Required work: A line below contains "ATOM 46 N N", and a later one contains "ATOM 93 C CA". Repeat both, with every line between them, exactly.

---------- Exercise inputs

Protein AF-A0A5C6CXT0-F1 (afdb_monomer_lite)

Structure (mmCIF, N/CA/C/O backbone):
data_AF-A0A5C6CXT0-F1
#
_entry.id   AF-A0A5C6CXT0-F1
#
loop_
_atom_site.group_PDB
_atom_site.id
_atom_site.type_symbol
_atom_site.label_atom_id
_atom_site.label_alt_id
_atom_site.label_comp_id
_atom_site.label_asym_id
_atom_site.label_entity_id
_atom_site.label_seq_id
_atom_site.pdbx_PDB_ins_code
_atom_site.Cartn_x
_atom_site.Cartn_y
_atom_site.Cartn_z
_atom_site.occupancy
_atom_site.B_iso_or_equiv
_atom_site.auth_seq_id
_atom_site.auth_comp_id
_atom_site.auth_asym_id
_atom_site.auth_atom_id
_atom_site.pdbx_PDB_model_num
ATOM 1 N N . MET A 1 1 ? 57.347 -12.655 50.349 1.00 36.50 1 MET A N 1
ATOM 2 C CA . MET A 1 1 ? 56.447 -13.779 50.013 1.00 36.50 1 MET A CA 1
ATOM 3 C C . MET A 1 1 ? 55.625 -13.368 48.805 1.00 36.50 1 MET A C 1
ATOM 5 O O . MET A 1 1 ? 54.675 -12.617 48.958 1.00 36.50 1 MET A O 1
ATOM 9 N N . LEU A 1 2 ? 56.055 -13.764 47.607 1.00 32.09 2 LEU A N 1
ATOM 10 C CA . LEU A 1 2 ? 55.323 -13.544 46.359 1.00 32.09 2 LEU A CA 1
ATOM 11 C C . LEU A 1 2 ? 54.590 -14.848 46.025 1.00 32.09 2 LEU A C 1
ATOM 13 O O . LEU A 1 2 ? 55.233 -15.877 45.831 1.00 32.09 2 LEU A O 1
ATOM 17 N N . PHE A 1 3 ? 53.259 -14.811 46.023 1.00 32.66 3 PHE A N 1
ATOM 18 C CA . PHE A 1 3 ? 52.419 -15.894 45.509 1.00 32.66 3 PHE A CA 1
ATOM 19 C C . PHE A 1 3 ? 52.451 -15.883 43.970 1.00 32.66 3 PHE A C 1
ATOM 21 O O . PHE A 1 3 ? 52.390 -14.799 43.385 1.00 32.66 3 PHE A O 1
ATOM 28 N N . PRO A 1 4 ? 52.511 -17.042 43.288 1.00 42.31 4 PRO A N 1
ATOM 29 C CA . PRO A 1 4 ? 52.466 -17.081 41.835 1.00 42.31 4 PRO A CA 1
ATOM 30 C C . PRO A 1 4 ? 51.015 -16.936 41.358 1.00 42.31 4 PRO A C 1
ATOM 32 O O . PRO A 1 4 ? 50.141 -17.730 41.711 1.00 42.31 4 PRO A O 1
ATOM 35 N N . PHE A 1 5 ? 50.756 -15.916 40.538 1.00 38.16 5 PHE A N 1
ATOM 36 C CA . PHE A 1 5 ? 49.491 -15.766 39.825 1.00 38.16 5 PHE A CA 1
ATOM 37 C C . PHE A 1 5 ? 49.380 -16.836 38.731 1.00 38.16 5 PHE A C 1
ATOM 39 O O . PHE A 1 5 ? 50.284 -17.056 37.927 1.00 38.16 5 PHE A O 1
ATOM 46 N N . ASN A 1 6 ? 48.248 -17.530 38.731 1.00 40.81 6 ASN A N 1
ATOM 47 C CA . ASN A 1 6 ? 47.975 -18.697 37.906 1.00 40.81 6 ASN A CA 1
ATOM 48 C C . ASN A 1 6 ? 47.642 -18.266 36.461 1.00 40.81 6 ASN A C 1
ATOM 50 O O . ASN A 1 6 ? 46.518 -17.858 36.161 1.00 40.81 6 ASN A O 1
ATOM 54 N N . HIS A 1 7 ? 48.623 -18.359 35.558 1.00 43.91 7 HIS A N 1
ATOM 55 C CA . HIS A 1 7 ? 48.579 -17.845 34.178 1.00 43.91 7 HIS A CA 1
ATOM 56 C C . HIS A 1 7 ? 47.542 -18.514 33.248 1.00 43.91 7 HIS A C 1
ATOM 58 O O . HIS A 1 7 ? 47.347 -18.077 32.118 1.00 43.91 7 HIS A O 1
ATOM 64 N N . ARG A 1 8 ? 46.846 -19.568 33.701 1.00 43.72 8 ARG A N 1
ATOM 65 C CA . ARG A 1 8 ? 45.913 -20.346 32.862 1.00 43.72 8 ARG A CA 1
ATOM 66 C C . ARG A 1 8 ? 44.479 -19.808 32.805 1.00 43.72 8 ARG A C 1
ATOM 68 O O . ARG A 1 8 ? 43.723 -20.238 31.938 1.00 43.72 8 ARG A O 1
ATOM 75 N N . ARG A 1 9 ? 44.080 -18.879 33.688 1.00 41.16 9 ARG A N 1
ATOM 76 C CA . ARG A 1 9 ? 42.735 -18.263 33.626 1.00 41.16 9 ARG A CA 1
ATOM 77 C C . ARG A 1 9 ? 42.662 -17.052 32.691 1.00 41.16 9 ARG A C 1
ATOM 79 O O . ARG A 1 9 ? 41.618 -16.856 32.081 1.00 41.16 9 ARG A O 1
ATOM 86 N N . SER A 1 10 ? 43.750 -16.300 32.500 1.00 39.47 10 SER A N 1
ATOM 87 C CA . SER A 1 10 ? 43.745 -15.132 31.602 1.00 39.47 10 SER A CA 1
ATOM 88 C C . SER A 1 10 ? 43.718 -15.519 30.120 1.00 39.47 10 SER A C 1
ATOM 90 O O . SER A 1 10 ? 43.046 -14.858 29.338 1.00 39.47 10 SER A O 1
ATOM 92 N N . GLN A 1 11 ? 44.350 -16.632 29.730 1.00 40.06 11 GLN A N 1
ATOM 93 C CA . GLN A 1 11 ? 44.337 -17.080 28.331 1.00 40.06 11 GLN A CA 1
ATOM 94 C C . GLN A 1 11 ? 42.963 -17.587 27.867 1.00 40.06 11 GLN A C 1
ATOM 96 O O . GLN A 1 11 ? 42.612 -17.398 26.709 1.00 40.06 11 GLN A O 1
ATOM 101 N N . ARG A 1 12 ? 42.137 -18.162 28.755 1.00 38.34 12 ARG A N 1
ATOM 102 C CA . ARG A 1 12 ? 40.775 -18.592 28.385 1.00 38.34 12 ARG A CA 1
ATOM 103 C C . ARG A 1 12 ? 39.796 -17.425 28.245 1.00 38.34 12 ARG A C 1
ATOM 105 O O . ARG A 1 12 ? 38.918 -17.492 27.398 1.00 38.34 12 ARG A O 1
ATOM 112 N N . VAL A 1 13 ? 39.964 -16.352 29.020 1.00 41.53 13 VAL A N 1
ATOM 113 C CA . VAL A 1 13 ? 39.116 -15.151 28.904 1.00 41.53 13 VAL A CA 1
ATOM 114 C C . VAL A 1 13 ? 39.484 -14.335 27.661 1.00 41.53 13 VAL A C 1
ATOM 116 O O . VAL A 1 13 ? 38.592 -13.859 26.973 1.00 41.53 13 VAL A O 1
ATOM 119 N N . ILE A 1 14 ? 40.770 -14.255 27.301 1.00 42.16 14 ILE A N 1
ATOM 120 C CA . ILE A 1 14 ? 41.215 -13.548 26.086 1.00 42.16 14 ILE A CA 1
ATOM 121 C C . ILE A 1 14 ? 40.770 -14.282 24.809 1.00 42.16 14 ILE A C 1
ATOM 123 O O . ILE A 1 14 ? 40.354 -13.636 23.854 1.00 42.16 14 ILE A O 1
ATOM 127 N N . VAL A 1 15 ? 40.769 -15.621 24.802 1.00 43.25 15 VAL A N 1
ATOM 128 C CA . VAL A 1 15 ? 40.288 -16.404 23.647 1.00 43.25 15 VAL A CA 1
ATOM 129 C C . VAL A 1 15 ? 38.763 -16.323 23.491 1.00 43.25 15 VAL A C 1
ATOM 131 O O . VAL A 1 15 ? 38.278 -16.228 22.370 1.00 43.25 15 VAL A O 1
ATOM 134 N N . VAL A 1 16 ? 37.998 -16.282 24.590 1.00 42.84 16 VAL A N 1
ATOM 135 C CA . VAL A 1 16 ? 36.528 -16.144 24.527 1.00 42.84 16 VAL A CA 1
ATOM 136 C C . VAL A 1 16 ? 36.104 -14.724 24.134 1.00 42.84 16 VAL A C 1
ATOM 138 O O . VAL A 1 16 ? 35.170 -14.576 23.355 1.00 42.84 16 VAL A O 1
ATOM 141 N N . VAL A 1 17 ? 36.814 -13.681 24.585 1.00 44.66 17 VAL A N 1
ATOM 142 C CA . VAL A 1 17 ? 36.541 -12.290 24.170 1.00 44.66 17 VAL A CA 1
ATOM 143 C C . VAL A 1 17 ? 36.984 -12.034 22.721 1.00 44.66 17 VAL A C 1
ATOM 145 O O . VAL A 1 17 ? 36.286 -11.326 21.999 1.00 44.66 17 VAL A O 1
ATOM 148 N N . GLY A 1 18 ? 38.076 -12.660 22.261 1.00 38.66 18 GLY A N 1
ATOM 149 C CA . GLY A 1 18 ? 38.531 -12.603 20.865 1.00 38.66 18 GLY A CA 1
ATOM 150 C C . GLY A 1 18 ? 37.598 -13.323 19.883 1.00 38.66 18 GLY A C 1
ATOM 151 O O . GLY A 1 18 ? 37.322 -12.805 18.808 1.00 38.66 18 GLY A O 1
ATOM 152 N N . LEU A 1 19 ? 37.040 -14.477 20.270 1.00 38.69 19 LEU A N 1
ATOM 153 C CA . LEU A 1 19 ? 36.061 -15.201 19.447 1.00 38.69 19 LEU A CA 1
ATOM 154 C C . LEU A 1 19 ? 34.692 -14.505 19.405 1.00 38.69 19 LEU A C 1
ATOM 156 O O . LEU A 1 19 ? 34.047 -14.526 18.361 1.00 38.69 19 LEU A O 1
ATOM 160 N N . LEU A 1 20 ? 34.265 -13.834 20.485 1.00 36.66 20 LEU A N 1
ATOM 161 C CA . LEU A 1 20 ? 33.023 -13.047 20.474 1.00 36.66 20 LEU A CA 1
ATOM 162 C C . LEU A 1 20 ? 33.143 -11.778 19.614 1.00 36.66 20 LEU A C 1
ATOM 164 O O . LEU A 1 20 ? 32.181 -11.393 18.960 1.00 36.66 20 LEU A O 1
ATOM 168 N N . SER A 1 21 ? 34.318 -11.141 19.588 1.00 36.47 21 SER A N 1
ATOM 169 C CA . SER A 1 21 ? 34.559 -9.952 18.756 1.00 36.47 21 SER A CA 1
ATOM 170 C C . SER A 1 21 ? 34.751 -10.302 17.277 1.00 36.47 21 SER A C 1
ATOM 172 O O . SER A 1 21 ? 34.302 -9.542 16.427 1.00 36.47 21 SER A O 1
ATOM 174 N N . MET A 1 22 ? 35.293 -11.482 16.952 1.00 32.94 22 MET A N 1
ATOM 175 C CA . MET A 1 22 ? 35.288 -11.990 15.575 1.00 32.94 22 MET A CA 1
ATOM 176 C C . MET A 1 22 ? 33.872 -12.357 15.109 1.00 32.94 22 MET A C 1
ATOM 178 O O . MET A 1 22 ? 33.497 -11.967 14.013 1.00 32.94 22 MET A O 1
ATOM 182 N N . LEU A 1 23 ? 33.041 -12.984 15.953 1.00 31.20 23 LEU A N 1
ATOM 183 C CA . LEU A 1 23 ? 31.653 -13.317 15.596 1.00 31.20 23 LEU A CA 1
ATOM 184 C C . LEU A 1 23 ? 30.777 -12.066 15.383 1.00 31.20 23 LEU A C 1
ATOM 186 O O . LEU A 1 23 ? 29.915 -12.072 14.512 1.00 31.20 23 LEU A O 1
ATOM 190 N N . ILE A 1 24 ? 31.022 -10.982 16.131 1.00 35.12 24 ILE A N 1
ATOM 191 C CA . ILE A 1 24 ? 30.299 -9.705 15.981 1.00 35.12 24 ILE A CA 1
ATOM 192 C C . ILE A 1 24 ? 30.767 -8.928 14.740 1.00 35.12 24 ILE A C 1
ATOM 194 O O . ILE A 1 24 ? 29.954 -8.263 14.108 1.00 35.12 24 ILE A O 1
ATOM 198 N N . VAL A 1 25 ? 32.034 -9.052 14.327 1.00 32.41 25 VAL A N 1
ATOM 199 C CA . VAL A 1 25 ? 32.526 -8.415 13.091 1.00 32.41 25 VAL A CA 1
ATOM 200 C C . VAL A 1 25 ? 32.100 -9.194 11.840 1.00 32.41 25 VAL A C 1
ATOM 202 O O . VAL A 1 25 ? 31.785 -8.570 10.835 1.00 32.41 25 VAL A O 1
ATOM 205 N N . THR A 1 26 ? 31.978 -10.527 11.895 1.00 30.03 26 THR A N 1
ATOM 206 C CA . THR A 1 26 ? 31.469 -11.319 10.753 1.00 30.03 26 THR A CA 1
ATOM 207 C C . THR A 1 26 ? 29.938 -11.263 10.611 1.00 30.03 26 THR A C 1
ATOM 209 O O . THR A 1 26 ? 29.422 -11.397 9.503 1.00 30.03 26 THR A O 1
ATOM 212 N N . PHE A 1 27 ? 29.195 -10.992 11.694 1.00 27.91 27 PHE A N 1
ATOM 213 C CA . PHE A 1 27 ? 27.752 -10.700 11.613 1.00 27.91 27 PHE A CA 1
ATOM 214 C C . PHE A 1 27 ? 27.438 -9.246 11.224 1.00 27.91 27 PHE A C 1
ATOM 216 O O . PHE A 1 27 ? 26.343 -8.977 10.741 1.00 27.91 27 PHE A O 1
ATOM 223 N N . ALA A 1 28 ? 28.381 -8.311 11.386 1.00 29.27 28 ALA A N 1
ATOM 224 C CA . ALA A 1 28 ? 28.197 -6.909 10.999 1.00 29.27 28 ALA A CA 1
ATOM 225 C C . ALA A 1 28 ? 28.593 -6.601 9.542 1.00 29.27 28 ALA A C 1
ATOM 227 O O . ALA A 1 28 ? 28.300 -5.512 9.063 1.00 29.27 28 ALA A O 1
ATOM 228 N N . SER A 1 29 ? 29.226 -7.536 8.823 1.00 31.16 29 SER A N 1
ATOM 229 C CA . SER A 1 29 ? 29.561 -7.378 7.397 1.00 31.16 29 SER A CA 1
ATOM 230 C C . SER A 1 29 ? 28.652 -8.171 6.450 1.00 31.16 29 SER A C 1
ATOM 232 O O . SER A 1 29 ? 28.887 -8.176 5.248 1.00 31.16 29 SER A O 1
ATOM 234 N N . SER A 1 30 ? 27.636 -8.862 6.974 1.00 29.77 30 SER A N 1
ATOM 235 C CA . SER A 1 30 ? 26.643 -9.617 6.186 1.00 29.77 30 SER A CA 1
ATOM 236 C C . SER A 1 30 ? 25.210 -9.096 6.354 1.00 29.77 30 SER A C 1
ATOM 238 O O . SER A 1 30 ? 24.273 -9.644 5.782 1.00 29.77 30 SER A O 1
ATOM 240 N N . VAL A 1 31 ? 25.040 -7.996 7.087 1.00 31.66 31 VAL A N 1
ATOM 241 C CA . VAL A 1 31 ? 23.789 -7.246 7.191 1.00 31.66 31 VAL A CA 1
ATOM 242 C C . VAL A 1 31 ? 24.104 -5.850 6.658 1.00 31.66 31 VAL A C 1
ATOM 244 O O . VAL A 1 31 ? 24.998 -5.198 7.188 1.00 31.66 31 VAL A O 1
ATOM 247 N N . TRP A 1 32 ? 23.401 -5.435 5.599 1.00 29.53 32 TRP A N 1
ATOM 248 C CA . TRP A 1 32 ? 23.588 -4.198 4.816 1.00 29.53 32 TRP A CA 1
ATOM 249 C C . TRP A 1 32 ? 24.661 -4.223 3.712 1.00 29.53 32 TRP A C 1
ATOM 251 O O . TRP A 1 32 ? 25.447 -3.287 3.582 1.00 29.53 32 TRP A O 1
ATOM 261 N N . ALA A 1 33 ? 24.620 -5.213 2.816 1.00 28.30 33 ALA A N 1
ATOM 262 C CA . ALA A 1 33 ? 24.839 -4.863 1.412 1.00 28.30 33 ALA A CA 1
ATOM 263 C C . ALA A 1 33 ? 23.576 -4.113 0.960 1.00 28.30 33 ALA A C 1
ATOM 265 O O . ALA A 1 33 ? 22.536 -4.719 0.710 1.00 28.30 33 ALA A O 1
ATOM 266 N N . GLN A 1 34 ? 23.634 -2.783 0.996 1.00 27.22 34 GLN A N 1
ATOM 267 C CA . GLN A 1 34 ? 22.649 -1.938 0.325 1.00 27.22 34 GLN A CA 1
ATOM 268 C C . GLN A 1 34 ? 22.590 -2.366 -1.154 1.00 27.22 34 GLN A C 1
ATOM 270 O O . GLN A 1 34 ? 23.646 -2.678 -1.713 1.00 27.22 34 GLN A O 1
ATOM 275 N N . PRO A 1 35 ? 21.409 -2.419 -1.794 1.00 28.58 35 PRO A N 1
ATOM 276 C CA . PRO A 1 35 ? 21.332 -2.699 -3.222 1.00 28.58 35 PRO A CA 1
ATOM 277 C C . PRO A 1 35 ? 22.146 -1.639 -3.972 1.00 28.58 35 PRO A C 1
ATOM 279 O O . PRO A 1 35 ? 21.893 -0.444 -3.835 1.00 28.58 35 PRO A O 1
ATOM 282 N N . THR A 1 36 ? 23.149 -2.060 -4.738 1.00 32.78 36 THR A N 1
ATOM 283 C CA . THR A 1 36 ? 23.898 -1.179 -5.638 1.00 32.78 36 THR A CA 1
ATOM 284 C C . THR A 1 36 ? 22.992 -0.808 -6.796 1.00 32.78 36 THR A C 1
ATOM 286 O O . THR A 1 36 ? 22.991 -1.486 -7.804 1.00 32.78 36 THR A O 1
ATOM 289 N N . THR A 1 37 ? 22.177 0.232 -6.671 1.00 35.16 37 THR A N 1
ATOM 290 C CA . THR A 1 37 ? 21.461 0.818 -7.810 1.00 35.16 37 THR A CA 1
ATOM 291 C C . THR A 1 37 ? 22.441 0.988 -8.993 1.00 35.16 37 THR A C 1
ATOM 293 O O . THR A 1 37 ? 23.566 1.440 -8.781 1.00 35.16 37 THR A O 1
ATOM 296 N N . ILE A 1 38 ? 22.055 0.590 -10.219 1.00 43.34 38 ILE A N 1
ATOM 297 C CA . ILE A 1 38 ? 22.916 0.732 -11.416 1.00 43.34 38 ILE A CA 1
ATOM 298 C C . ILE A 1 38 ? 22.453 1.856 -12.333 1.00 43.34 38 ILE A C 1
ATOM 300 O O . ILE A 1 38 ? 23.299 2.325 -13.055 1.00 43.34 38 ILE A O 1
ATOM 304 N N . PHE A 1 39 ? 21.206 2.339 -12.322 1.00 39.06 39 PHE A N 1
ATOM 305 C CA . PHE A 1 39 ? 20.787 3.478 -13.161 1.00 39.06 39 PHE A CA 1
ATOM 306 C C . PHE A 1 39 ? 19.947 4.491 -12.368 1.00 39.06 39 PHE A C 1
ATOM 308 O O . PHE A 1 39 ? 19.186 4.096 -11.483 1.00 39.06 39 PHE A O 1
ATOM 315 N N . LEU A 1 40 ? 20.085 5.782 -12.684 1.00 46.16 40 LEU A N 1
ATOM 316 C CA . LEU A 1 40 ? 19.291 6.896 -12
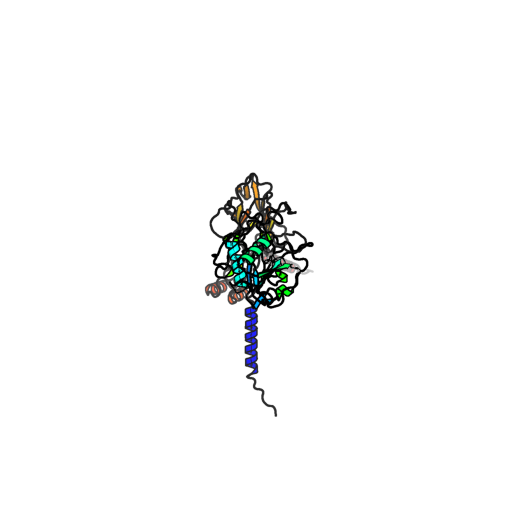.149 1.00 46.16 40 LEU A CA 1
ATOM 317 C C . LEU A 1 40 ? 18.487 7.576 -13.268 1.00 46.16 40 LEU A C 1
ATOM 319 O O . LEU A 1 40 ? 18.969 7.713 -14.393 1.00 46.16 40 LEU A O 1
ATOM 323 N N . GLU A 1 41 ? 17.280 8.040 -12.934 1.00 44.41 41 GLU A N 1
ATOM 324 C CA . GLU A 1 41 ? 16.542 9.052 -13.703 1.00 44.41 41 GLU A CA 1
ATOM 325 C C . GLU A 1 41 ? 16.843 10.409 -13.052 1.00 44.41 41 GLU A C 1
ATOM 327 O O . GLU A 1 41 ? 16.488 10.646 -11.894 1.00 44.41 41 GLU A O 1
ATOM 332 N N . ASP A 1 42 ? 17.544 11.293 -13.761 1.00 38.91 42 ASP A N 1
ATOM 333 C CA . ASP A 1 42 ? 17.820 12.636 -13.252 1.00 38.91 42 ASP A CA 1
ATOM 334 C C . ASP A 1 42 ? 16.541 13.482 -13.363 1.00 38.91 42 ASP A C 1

--------------------
---------- Exercise inputs

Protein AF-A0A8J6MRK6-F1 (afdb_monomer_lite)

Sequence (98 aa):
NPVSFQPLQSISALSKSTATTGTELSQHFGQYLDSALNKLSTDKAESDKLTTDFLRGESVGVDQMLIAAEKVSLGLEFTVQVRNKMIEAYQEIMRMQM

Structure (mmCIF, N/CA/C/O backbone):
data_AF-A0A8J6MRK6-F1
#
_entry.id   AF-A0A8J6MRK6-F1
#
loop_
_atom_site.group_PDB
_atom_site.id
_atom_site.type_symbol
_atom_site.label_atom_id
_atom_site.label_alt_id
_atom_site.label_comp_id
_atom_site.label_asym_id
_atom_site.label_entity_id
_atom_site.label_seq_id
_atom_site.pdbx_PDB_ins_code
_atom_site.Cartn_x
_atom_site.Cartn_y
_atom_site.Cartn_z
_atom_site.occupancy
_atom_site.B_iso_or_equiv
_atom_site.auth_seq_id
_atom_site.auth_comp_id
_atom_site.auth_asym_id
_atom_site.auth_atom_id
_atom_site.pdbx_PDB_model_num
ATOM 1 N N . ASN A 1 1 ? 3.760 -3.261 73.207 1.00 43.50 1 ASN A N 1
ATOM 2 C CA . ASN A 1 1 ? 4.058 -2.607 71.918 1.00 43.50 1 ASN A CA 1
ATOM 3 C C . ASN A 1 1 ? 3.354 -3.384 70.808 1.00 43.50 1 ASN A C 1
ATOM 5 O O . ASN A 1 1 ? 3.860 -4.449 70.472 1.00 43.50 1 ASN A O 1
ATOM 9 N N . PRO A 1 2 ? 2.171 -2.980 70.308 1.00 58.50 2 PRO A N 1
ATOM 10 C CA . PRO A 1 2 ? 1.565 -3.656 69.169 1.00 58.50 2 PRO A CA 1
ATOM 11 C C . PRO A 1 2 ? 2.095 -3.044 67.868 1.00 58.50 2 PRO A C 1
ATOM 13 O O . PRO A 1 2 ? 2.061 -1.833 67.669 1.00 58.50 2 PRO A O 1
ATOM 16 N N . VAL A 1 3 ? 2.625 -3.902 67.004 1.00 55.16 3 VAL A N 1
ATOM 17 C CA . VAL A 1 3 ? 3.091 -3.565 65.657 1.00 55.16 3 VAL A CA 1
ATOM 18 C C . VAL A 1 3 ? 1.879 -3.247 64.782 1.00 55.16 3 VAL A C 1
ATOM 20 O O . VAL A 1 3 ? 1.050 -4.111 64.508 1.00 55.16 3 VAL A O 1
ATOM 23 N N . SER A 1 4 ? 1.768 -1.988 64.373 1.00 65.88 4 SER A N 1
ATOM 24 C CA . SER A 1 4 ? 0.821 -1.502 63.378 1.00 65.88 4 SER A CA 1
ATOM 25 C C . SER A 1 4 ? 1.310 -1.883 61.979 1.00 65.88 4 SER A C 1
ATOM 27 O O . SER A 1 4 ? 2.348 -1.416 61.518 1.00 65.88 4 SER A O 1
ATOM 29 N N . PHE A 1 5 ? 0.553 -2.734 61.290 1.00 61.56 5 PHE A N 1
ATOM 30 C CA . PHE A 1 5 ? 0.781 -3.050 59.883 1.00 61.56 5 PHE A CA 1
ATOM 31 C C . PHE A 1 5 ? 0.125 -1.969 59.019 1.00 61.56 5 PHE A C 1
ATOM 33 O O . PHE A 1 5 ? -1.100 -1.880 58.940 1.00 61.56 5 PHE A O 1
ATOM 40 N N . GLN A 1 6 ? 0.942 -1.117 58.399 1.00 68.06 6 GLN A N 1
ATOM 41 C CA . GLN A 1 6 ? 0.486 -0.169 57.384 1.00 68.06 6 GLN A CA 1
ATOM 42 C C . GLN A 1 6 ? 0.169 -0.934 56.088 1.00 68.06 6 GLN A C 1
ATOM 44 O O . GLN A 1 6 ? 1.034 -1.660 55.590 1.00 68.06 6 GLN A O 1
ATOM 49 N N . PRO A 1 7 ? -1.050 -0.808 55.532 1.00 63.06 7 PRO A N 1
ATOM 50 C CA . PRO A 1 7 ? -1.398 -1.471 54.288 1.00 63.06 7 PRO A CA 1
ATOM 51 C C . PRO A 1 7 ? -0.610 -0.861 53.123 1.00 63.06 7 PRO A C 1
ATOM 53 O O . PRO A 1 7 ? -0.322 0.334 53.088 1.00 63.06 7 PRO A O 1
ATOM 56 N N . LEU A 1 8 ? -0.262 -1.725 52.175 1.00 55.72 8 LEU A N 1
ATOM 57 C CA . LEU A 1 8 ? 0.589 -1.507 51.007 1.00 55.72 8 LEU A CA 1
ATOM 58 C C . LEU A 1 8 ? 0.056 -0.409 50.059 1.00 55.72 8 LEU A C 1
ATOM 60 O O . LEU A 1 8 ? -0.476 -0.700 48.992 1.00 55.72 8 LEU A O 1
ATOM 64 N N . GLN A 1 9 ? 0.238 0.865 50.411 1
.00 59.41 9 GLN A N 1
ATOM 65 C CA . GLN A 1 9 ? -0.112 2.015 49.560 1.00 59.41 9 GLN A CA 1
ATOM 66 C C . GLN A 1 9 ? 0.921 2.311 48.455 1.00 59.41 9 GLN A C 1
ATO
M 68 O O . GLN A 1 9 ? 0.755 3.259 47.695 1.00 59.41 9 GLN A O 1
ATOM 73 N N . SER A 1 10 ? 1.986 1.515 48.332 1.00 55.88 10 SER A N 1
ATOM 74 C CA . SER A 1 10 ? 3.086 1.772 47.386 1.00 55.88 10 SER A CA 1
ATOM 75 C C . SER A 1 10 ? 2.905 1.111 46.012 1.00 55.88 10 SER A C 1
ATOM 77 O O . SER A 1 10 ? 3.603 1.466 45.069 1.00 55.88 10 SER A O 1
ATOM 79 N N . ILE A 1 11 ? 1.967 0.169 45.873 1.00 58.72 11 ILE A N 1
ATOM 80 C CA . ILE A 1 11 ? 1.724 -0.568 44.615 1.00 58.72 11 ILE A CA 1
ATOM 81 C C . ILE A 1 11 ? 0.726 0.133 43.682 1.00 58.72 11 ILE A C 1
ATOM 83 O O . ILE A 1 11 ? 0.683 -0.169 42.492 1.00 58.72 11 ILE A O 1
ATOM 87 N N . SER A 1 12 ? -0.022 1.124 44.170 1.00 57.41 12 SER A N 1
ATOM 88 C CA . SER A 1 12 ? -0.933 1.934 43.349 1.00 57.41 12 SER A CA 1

--------------------

Answer area:
ATOM 46 N N . ASN A 1 6 ? 48.248 -17.530 38.731 1.00 40.81 6 ASN A N 1
ATOM 47 C CA . ASN A 1 6 ? 47.975 -18.697 37.906 1.00 40.81 6 ASN A CA 1
ATOM 48 C C . ASN A 1 6 ? 47.642 -18.266 36.461 1.00 40.81 6 ASN A C 1
ATOM 50 O O . ASN A 1 6 ? 46.518 -17.858 36.161 1.00 40.81 6 ASN A O 1
ATOM 54 N N . HIS A 1 7 ? 48.623 -18.359 35.558 1.00 43.91 7 HIS A N 1
ATOM 55 C CA . HIS A 1 7 ? 48.579 -17.845 34.178 1.00 43.91 7 HIS A CA 1
ATOM 56 C C . HIS A 1 7 ? 47.542 -18.514 33.248 1.00 43.91 7 HIS A C 1
ATOM 58 O O . HIS A 1 7 ? 47.347 -18.077 32.118 1.00 43.91 7 HIS A O 1
ATOM 64 N N . ARG A 1 8 ? 46.846 -19.568 33.701 1.00 43.72 8 ARG A N 1
ATOM 65 C CA . ARG A 1 8 ? 45.913 -20.346 32.862 1.00 43.72 8 ARG A CA 1
ATOM 66 C C . ARG A 1 8 ? 44.479 -19.808 32.805 1.00 43.72 8 ARG A C 1
ATOM 68 O O . ARG A 1 8 ? 43.723 -20.238 31.938 1.00 43.72 8 ARG A O 1
ATOM 75 N N . ARG A 1 9 ? 44.080 -18.879 33.688 1.00 41.16 9 ARG A N 1
ATOM 76 C CA . ARG A 1 9 ? 42.735 -18.263 33.626 1.00 41.16 9 ARG A CA 1
ATOM 77 C C . ARG A 1 9 ? 42.662 -17.052 32.691 1.00 41.16 9 ARG A C 1
ATOM 79 O O . ARG A 1 9 ? 41.618 -16.856 32.081 1.00 41.16 9 ARG A O 1
ATOM 86 N N . SER A 1 10 ? 43.750 -16.300 32.500 1.00 39.47 10 SER A N 1
ATOM 87 C CA . SER A 1 10 ? 43.745 -15.132 31.602 1.00 39.47 10 SER A CA 1
ATOM 88 C C . SER A 1 10 ? 43.718 -15.519 30.120 1.00 39.47 10 SER A C 1
ATOM 90 O O . SER A 1 10 ? 43.046 -14.858 29.338 1.00 39.47 10 SER A O 1
ATOM 92 N N . GLN A 1 11 ? 44.350 -16.632 29.730 1.00 40.06 11 GLN A N 1
ATOM 93 C CA . GLN A 1 11 ? 44.337 -17.080 28.331 1.00 40.06 11 GLN A CA 1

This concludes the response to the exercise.